Taking into account the size of the statistical error one may estimate the possible relevance of the specific coach on the team performance. With an optimistic view the maximum increase of the variance is given by −0.015+2×0.029≈0.04. The value has to be compared with the fitness variance of all teams in the Bundesliga which is 0.27 (see above). This implies that with this optimistic estimation the relative contribution of the coach to the team fitness is 0.04/0.27, i.e. 15%. Most likely, however, this contribution is even smaller.

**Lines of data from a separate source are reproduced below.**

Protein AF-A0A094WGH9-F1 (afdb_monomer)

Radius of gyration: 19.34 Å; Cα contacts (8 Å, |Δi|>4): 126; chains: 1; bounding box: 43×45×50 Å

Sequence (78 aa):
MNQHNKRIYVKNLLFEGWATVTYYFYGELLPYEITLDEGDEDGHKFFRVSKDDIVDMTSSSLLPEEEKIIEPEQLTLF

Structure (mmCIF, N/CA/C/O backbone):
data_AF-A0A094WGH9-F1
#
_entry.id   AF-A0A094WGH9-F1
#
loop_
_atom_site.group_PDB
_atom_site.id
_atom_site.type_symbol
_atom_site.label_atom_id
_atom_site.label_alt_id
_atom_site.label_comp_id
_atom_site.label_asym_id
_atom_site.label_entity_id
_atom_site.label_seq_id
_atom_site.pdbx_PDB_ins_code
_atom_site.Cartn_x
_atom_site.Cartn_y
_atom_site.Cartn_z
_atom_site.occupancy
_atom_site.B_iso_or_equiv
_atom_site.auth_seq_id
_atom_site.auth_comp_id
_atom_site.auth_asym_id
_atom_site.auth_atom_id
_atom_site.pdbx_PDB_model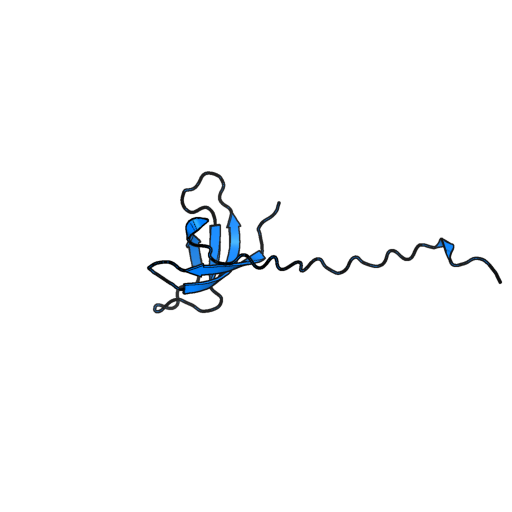_num
ATOM 1 N N . MET A 1 1 ? 1.840 -1.026 16.751 1.00 46.56 1 MET A N 1
ATOM 2 C CA . MET A 1 1 ? 2.137 -2.010 15.687 1.00 46.56 1 MET A CA 1
ATOM 3 C C . MET A 1 1 ? 2.685 -1.248 14.492 1.00 46.56 1 MET A C 1
ATOM 5 O O . MET A 1 1 ? 1.929 -0.502 13.884 1.00 46.56 1 MET A O 1
ATOM 9 N N . ASN A 1 2 ? 3.983 -1.376 14.206 1.00 49.69 2 ASN A N 1
ATOM 10 C CA . ASN A 1 2 ? 4.600 -0.803 13.006 1.00 49.69 2 ASN A CA 1
ATOM 11 C C . ASN A 1 2 ? 4.090 -1.583 11.786 1.00 49.69 2 ASN A C 1
ATOM 13 O O . ASN A 1 2 ? 4.393 -2.763 11.663 1.00 49.69 2 ASN A O 1
ATOM 17 N N . GLN A 1 3 ? 3.282 -0.954 10.927 1.00 58.91 3 GLN A N 1
ATOM 18 C CA . GLN A 1 3 ? 2.724 -1.588 9.717 1.00 58.91 3 GLN 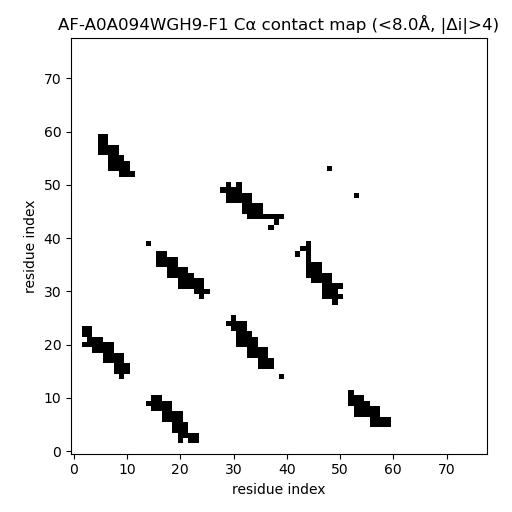A CA 1
ATOM 19 C C . GLN A 1 3 ? 3.632 -1.450 8.481 1.00 58.91 3 GLN A C 1
ATOM 21 O O . GLN A 1 3 ? 3.219 -1.771 7.371 1.00 58.91 3 GLN A O 1
ATOM 26 N N . HIS A 1 4 ? 4.861 -0.968 8.669 1.00 61.12 4 HIS A N 1
ATOM 27 C CA . HIS A 1 4 ? 5.842 -0.815 7.599 1.00 61.12 4 HIS A CA 1
ATOM 28 C C . HIS A 1 4 ? 6.273 -2.179 7.049 1.00 61.12 4 HIS A C 1
ATOM 30 O O . HIS A 1 4 ? 6.432 -3.136 7.807 1.00 61.12 4 HIS A O 1
ATOM 36 N N . ASN A 1 5 ? 6.483 -2.246 5.734 1.00 76.88 5 ASN A N 1
ATOM 37 C CA . ASN A 1 5 ? 6.914 -3.429 4.982 1.00 76.88 5 ASN A CA 1
ATOM 38 C C . ASN A 1 5 ? 5.923 -4.602 5.002 1.00 76.88 5 ASN A C 1
ATOM 40 O O . ASN A 1 5 ? 6.301 -5.751 4.771 1.00 76.88 5 ASN A O 1
ATOM 44 N N . LYS A 1 6 ? 4.640 -4.333 5.262 1.00 86.25 6 LYS A N 1
ATOM 45 C CA . LYS A 1 6 ? 3.600 -5.357 5.165 1.00 86.25 6 LYS A CA 1
ATOM 46 C C . LYS A 1 6 ? 3.189 -5.546 3.707 1.00 86.25 6 LYS A C 1
ATOM 48 O O . LYS A 1 6 ? 2.790 -4.582 3.059 1.00 86.25 6 LYS A O 1
ATOM 53 N N . ARG A 1 7 ? 3.238 -6.785 3.215 1.00 92.00 7 ARG A N 1
ATOM 54 C CA . ARG A 1 7 ? 2.721 -7.132 1.887 1.00 92.00 7 ARG A CA 1
ATOM 55 C C . ARG A 1 7 ? 1.208 -7.331 1.948 1.00 92.00 7 ARG A C 1
ATOM 57 O O . ARG A 1 7 ? 0.702 -8.013 2.837 1.00 92.00 7 ARG A O 1
ATOM 64 N N . ILE A 1 8 ? 0.495 -6.712 1.023 1.00 92.56 8 ILE A N 1
ATOM 65 C CA . ILE A 1 8 ? -0.961 -6.704 0.957 1.00 92.56 8 ILE A CA 1
ATOM 66 C C . ILE A 1 8 ? -1.420 -6.891 -0.485 1.00 92.56 8 ILE A C 1
ATOM 68 O O . ILE A 1 8 ? -0.696 -6.551 -1.420 1.00 92.56 8 ILE A O 1
ATOM 72 N N . TYR A 1 9 ? -2.625 -7.416 -0.660 1.00 93.81 9 TYR A N 1
ATOM 73 C CA . TYR A 1 9 ? -3.296 -7.443 -1.951 1.00 93.81 9 TYR A CA 1
ATOM 74 C C . TYR A 1 9 ? -4.367 -6.361 -1.978 1.00 93.81 9 TYR A C 1
ATOM 76 O O . TYR A 1 9 ? -5.216 -6.300 -1.083 1.00 93.81 9 TYR A O 1
ATOM 84 N N . VAL A 1 10 ? -4.310 -5.504 -2.992 1.00 93.50 10 VAL A N 1
ATOM 85 C CA . VAL A 1 10 ? -5.199 -4.352 -3.140 1.00 93.50 10 VAL A CA 1
ATOM 86 C C . VAL A 1 10 ? -6.004 -4.504 -4.417 1.00 93.50 10 VAL A C 1
ATOM 88 O O . VAL A 1 10 ? -5.464 -4.895 -5.452 1.00 93.50 10 VAL A O 1
ATOM 91 N N . LYS A 1 11 ? -7.294 -4.177 -4.344 1.00 94.19 11 LYS A N 1
ATOM 92 C CA . LYS A 1 11 ? -8.188 -4.171 -5.498 1.00 94.19 11 LYS A CA 1
ATOM 93 C C . LYS A 1 11 ? -9.154 -3.003 -5.398 1.00 94.19 11 LYS A C 1
ATOM 95 O O . LYS A 1 11 ? -9.996 -2.970 -4.505 1.00 94.19 11 LYS A O 1
ATOM 100 N N . ASN A 1 12 ? -9.060 -2.077 -6.343 1.00 89.94 12 ASN A N 1
ATOM 101 C CA . ASN A 1 12 ? -10.000 -0.971 -6.479 1.00 89.94 12 ASN A CA 1
ATOM 102 C C . ASN A 1 12 ? -10.363 -0.756 -7.960 1.00 89.94 12 ASN A C 1
ATOM 104 O O . ASN A 1 12 ? -10.103 -1.605 -8.809 1.00 89.94 12 ASN A O 1
ATOM 108 N N . LEU A 1 13 ? -11.024 0.362 -8.269 1.00 89.62 13 LEU A N 1
ATOM 109 C CA . LEU A 1 13 ? -11.454 0.686 -9.635 1.00 89.62 13 LEU A CA 1
ATOM 110 C C . LEU A 1 13 ? -10.312 1.133 -10.562 1.00 89.62 13 LEU A C 1
ATOM 112 O O . LEU A 1 13 ? -10.518 1.183 -11.770 1.00 89.62 13 LEU A O 1
ATOM 116 N N . LEU A 1 14 ? -9.160 1.512 -10.008 1.00 87.88 14 LEU A N 1
ATOM 117 C CA . LEU A 1 14 ? -8.027 2.083 -10.737 1.00 87.88 14 LEU A CA 1
ATOM 118 C C . LEU A 1 14 ? -6.918 1.056 -10.983 1.00 87.88 14 LEU A C 1
ATOM 120 O O . LEU A 1 14 ? -6.243 1.131 -12.00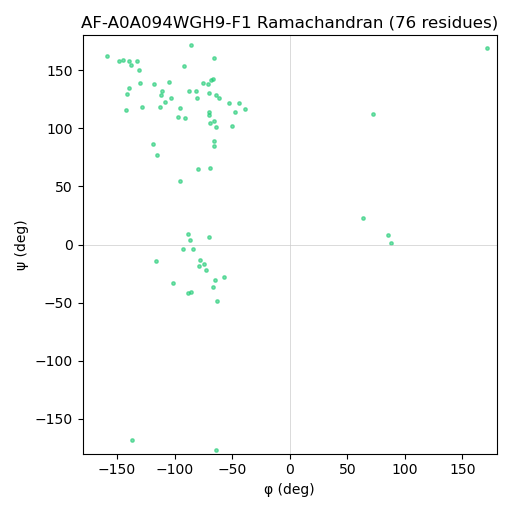1 1.00 87.88 14 LEU A O 1
ATOM 124 N N . PHE A 1 15 ? -6.717 0.116 -10.059 1.00 90.00 15 PHE A N 1
ATOM 125 C CA . PHE A 1 15 ? -5.694 -0.918 -10.161 1.00 90.00 15 PHE A CA 1
ATOM 126 C C . PHE A 1 15 ? -6.013 -2.132 -9.276 1.00 90.00 15 PHE A C 1
ATOM 128 O O . PHE A 1 15 ? -6.798 -2.076 -8.323 1.00 90.00 15 PHE A O 1
ATOM 135 N N . GLU A 1 16 ? -5.345 -3.242 -9.578 1.00 93.62 16 GLU A N 1
ATOM 136 C CA . GLU A 1 16 ? -5.407 -4.490 -8.823 1.00 93.62 16 GLU A CA 1
ATOM 137 C C . GLU A 1 16 ? -4.011 -5.113 -8.778 1.00 93.62 16 GLU A C 1
ATOM 139 O O . GLU A 1 16 ? -3.363 -5.256 -9.813 1.00 93.62 16 GLU A O 1
ATOM 144 N N . GLY A 1 17 ? -3.528 -5.478 -7.589 1.00 92.69 17 GLY A N 1
ATOM 145 C CA . GLY A 1 17 ? -2.195 -6.057 -7.475 1.00 92.69 17 GLY A CA 1
ATOM 146 C C . GLY A 1 17 ? -1.670 -6.241 -6.058 1.00 92.69 17 GLY A C 1
ATOM 147 O O . GLY A 1 17 ? -2.222 -5.747 -5.072 1.00 92.69 17 GLY A O 1
ATOM 148 N N . TRP A 1 18 ? -0.561 -6.976 -5.974 1.00 94.75 18 TRP A N 1
ATOM 149 C CA . TRP A 1 18 ? 0.235 -7.082 -4.756 1.00 94.75 18 TRP A CA 1
ATOM 150 C C . TRP A 1 18 ? 1.045 -5.810 -4.540 1.00 94.75 18 TRP A C 1
ATOM 152 O O . TRP A 1 18 ? 1.610 -5.244 -5.477 1.00 94.75 18 TRP A O 1
ATOM 162 N N . ALA A 1 19 ? 1.102 -5.382 -3.286 1.00 94.12 19 ALA A N 1
ATOM 163 C CA . ALA A 1 19 ? 1.769 -4.161 -2.891 1.00 94.12 19 ALA A CA 1
ATOM 164 C C . ALA A 1 19 ? 2.432 -4.307 -1.525 1.00 94.12 19 ALA A C 1
ATOM 166 O O . ALA A 1 19 ? 2.036 -5.132 -0.700 1.00 94.12 19 ALA A O 1
ATOM 167 N N . THR A 1 20 ? 3.408 -3.450 -1.255 1.00 94.12 20 THR A N 1
ATOM 168 C CA . THR A 1 20 ? 4.044 -3.330 0.057 1.00 94.12 20 THR A CA 1
ATOM 169 C C . THR A 1 20 ? 3.681 -1.995 0.690 1.00 94.12 20 THR A C 1
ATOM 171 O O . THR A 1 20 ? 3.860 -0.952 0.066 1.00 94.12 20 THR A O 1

This small value also reflects the fact that the group of coaches, which is considered to be hired in the Bundesliga, fulfills already high quality criteria so that the quality variation within this group is quite small.
This work can support the results of some previous studies –, but now ruling out several methodological weaknesses and covering a very large data set with respect to effects of coach dismissals. The underlying team fitness does not improve due to coach dismissal. The increase immediately after the coach dismissal can be completely traced back to a simple statistical selection effect (regression towards the mean). The idea to dismiss a coach emerges from a bad performance as compared to expectation (see Fig. 6) and the actual dismissal is triggered by two particularly unfortunate matches. Furthermore, for teams below the average a smaller deviation from the pre-season expectation may be sufficient to dismiss the coach as compared to better teams where typically a larger deviation is required.
Changing the coach during the summer break results in the same nil effect. Most interestingly, even the variance of the appropriate distribution of teams changing the coach during two seasons does not show any effect. This has the immediate consequence that the impact of coaches as “fitness producers” for the teams is limited and is most likely (on average) much smaller than 15% as compared to other factors (like the team wage bill ), determining the quality of a soccer team. Stated differently, the quality of coaches, working in the Premier German Soccer league and hired successively by a team is either quite similar or does not have much impact on the quality of the team as already assumed before . Our results do not exclude the possibility that it is favorable to work with a coach several years in a row. This aspect will be studied in future work along similar lines.
Competing Interests: The authors have declared that no competing interests exist.
Funding: These authors have no support or funding to report.